-- Listed records --
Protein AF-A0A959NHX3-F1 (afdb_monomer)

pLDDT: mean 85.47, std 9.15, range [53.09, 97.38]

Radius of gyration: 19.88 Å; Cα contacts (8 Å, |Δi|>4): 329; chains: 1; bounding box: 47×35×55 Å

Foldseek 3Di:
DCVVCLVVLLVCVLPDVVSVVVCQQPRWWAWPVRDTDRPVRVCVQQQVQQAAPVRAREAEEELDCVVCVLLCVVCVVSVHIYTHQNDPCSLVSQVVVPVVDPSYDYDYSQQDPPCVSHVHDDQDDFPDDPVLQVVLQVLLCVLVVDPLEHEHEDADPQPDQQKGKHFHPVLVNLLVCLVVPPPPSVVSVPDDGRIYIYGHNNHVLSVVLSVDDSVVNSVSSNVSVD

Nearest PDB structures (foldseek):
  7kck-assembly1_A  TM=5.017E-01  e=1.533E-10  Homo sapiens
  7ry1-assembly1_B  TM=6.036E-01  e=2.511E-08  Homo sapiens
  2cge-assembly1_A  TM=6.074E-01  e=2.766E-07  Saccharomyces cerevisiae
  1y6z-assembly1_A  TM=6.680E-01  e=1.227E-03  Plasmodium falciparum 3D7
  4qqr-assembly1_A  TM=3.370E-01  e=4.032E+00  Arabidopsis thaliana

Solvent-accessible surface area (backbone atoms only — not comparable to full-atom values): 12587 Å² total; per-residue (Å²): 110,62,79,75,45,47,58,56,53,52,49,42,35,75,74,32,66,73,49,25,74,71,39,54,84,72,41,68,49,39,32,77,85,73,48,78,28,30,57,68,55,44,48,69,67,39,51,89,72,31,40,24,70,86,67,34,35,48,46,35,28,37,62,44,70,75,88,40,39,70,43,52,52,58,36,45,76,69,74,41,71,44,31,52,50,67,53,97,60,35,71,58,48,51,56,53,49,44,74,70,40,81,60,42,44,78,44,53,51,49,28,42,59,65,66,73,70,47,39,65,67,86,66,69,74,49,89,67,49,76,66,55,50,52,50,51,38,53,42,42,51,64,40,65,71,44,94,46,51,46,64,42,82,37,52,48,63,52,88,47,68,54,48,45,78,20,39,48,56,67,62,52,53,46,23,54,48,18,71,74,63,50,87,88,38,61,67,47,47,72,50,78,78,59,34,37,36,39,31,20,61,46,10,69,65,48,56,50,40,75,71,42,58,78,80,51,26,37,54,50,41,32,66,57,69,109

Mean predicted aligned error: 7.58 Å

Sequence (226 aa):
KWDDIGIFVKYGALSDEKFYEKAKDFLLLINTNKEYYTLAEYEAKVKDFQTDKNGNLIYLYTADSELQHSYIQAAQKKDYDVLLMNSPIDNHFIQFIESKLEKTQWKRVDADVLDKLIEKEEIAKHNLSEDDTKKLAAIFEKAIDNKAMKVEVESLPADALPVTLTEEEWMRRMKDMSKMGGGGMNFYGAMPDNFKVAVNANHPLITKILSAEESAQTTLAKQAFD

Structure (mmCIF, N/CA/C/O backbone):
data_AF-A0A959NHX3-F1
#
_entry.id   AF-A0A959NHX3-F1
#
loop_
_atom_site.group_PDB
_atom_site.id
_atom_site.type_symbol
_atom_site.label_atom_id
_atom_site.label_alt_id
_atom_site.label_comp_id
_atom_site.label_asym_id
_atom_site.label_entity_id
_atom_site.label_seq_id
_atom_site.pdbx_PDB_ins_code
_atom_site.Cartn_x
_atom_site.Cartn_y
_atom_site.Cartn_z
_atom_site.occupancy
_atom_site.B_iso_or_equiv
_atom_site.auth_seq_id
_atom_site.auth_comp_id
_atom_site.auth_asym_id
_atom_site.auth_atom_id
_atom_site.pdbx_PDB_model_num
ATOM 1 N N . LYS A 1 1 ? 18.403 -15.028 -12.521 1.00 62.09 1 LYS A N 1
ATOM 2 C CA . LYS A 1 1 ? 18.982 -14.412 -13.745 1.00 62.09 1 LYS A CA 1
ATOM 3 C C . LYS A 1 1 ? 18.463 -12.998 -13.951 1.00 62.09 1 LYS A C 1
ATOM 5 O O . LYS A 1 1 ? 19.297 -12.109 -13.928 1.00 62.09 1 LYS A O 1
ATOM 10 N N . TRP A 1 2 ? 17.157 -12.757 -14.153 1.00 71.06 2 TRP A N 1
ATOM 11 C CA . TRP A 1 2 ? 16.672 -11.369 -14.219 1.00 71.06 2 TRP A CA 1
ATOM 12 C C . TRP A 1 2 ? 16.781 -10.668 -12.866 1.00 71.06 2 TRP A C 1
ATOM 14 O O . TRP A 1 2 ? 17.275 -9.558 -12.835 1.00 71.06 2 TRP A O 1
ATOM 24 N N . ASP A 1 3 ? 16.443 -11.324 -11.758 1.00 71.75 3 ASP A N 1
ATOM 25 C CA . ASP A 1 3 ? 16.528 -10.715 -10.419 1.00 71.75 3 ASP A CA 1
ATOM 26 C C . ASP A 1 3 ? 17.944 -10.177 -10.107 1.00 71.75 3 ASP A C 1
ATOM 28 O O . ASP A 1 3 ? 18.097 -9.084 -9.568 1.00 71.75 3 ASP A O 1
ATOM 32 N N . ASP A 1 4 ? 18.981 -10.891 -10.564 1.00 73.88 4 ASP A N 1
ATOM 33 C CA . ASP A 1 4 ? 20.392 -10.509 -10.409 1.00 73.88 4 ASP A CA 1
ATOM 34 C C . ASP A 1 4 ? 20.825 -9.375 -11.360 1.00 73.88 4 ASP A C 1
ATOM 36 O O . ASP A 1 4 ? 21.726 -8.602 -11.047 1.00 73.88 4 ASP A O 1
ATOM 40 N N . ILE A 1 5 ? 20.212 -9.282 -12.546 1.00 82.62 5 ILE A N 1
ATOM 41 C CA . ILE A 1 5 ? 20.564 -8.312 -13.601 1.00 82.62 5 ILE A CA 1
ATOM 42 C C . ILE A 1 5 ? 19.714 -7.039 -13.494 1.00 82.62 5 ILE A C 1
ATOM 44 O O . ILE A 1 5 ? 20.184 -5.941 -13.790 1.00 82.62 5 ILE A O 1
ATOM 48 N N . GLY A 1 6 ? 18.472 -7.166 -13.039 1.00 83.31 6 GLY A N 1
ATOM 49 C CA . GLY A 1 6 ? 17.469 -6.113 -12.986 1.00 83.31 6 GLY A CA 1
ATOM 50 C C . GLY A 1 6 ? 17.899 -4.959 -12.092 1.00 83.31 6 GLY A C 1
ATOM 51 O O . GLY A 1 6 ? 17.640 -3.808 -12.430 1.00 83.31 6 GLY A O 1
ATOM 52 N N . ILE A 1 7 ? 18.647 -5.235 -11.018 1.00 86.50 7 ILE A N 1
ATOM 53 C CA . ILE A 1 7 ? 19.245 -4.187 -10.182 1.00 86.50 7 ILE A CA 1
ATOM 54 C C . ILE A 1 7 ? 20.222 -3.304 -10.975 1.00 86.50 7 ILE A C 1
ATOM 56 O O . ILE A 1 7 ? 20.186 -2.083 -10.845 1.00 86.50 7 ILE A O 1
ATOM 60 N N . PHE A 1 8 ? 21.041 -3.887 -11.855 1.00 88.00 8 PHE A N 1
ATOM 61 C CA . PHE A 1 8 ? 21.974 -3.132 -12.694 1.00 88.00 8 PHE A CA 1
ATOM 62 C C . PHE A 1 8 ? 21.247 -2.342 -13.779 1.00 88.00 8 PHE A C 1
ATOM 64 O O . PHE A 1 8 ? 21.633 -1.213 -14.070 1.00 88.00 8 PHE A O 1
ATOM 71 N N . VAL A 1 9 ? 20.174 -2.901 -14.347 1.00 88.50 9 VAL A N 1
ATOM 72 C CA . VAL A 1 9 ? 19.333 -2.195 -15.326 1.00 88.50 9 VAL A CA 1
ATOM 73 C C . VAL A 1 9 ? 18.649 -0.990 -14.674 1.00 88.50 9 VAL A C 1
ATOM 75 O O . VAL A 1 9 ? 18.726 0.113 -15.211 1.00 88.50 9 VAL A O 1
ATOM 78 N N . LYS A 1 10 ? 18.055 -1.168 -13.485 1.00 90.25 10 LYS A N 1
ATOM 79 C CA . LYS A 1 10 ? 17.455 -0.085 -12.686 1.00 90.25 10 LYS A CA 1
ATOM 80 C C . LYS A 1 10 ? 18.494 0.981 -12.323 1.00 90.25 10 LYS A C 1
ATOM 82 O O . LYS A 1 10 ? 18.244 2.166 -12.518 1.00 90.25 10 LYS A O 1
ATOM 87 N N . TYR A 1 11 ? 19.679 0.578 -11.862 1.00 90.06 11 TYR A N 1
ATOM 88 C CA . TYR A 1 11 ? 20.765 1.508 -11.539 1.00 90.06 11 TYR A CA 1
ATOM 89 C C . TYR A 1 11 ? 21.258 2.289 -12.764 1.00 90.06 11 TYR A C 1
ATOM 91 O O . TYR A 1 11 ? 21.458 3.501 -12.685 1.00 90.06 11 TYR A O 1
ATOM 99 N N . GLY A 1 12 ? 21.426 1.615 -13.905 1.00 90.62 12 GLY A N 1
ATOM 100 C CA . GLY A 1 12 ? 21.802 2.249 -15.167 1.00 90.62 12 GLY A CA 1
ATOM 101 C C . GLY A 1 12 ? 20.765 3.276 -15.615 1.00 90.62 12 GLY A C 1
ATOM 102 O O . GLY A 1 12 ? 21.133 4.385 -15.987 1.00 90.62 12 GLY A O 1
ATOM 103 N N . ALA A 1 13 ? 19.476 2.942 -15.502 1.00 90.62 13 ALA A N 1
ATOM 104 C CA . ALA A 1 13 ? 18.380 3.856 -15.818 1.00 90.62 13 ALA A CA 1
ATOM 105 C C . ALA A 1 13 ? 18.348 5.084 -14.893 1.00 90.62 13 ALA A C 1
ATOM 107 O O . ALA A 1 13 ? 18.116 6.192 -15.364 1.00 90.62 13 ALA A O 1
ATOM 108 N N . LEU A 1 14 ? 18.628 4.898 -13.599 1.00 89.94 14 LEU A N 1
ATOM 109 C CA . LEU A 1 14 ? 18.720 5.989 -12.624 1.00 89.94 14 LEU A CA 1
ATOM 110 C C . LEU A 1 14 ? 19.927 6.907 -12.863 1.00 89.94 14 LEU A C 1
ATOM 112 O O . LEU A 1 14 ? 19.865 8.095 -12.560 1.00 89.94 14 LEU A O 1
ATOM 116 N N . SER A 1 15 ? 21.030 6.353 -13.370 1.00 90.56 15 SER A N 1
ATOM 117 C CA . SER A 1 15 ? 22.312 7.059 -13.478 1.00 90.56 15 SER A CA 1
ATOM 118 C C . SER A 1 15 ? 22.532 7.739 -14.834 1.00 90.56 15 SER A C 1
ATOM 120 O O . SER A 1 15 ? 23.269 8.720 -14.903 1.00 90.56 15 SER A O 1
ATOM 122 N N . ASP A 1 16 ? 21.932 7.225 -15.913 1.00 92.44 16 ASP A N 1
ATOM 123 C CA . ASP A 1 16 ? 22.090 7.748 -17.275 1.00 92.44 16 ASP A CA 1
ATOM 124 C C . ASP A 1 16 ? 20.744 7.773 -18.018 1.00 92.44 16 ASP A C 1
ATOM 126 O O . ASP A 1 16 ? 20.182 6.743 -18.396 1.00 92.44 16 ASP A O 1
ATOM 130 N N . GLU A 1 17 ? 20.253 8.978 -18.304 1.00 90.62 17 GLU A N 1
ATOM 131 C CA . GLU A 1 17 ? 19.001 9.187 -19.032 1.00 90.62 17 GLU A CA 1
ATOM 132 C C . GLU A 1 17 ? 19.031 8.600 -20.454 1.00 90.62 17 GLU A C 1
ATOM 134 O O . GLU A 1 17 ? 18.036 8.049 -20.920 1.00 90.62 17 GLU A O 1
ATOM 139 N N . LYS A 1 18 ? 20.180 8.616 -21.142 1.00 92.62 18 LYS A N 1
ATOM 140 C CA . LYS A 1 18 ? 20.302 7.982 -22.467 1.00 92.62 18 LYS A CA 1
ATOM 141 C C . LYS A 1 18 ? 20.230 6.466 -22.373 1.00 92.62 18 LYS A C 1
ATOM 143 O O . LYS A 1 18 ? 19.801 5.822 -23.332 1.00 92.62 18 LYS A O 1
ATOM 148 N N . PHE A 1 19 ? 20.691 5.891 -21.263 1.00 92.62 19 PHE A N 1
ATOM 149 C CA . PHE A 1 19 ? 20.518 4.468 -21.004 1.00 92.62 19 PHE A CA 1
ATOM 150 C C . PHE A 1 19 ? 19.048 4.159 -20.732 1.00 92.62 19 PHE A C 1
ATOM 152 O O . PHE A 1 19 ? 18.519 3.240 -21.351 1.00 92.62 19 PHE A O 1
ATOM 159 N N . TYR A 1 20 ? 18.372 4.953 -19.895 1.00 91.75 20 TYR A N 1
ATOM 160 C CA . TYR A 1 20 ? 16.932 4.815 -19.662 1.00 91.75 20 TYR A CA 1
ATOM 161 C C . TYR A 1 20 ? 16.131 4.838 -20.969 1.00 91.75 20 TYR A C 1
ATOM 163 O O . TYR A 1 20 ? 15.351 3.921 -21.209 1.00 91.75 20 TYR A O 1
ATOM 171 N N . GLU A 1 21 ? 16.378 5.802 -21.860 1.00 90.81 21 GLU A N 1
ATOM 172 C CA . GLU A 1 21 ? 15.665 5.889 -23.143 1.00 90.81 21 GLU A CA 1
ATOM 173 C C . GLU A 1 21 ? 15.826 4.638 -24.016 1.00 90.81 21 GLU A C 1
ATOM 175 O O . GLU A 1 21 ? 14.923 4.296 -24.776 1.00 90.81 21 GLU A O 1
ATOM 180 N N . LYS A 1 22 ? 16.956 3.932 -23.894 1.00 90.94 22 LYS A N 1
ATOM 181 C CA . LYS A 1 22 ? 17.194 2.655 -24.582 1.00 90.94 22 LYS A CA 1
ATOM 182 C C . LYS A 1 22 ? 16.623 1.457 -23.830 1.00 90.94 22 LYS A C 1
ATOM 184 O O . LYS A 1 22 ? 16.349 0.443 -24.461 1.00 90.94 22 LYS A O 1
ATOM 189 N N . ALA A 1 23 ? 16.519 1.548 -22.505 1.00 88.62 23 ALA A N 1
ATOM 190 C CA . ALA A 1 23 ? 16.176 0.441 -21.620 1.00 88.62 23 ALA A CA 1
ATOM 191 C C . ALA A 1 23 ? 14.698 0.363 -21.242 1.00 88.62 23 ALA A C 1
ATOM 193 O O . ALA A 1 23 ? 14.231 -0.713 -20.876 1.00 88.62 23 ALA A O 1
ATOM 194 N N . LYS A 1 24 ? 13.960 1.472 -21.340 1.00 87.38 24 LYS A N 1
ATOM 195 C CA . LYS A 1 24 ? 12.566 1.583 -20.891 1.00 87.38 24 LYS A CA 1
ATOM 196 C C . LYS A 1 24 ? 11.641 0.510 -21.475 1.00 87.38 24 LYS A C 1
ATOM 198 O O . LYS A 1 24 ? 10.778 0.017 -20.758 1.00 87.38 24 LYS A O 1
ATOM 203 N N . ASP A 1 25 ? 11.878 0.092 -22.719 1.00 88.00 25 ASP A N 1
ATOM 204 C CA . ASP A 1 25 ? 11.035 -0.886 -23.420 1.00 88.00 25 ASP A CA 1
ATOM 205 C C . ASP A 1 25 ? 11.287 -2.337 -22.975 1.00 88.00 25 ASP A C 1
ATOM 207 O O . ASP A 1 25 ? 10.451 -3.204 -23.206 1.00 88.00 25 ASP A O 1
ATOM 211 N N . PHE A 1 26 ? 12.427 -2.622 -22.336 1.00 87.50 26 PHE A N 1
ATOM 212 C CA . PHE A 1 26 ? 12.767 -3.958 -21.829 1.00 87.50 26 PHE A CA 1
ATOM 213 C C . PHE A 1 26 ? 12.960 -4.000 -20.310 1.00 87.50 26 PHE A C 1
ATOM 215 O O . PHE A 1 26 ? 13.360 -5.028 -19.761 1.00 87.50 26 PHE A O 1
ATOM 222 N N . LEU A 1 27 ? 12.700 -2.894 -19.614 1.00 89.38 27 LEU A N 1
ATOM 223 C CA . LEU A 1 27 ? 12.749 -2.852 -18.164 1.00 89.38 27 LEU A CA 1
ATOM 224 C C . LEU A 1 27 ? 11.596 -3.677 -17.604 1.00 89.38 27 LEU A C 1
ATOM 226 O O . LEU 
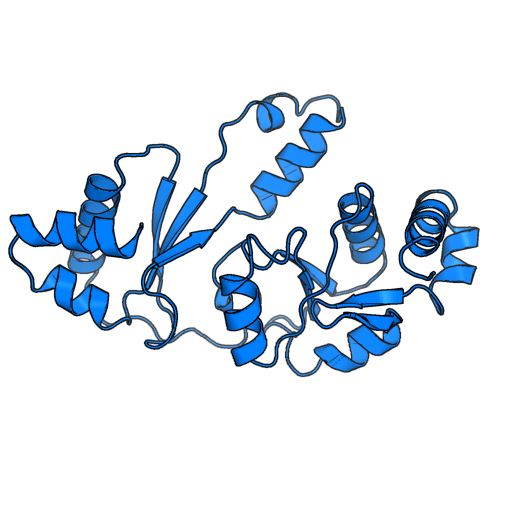A 1 27 ? 10.438 -3.333 -17.822 1.00 89.38 27 LEU A O 1
ATOM 230 N N . LEU A 1 28 ? 11.918 -4.728 -16.850 1.00 91.50 28 LEU A N 1
ATOM 231 C CA . LEU A 1 28 ? 10.912 -5.591 -16.240 1.00 91.50 28 LEU A CA 1
ATOM 232 C C . LEU A 1 28 ? 10.640 -5.222 -14.779 1.00 91.50 28 LEU A C 1
ATOM 234 O O . LEU A 1 28 ? 11.556 -5.106 -13.957 1.00 91.50 28 LEU A O 1
ATOM 238 N N . LEU A 1 29 ? 9.355 -5.110 -14.474 1.00 93.56 29 LEU A N 1
ATOM 239 C CA . LEU A 1 29 ? 8.762 -5.169 -13.150 1.00 93.56 29 LEU A CA 1
ATOM 240 C C . LEU A 1 29 ? 8.443 -6.627 -12.810 1.00 93.56 29 LEU A C 1
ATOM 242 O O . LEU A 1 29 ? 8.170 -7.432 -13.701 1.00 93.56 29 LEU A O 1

-- Problem to work on --
Write out exactly the lines above between the line with "ATOM 131 C CA" and the line with "ATOM 152 O O", inclusive, and nothing beyond them.

-- Output below --
ATOM 131 C CA . GLU A 1 17 ? 19.001 9.187 -19.032 1.00 90.62 17 GLU A CA 1
ATOM 132 C C . GLU A 1 17 ? 19.031 8.600 -20.454 1.00 90.62 17 GLU A C 1
ATOM 134 O O . GLU A 1 17 ? 18.036 8.049 -20.920 1.00 90.62 17 GLU A O 1
ATOM 139 N N . LYS A 1 18 ? 20.180 8.616 -21.142 1.00 92.62 18 LYS A N 1
ATOM 140 C CA . LYS A 1 18 ? 20.302 7.982 -22.467 1.00 92.62 18 LYS A CA 1
ATOM 141 C C . LYS A 1 18 ? 20.230 6.466 -22.373 1.00 92.62 18 LYS A C 1
ATOM 143 O O . LYS A 1 18 ? 19.801 5.822 -23.332 1.00 92.62 18 LYS A O 1
ATOM 148 N N . PHE A 1 19 ? 20.691 5.891 -21.263 1.00 92.62 19 PHE A N 1
ATOM 149 C CA . PHE A 1 19 ? 20.518 4.468 -21.004 1.00 92.62 19 PHE A CA 1
ATOM 150 C C . PHE A 1 19 ? 19.048 4.159 -20.732 1.00 92.62 19 PHE A C 1
ATOM 152 O O . PHE A 1 19 ? 18.519 3.240 -21.351 1.00 92.62 19 PHE A O 1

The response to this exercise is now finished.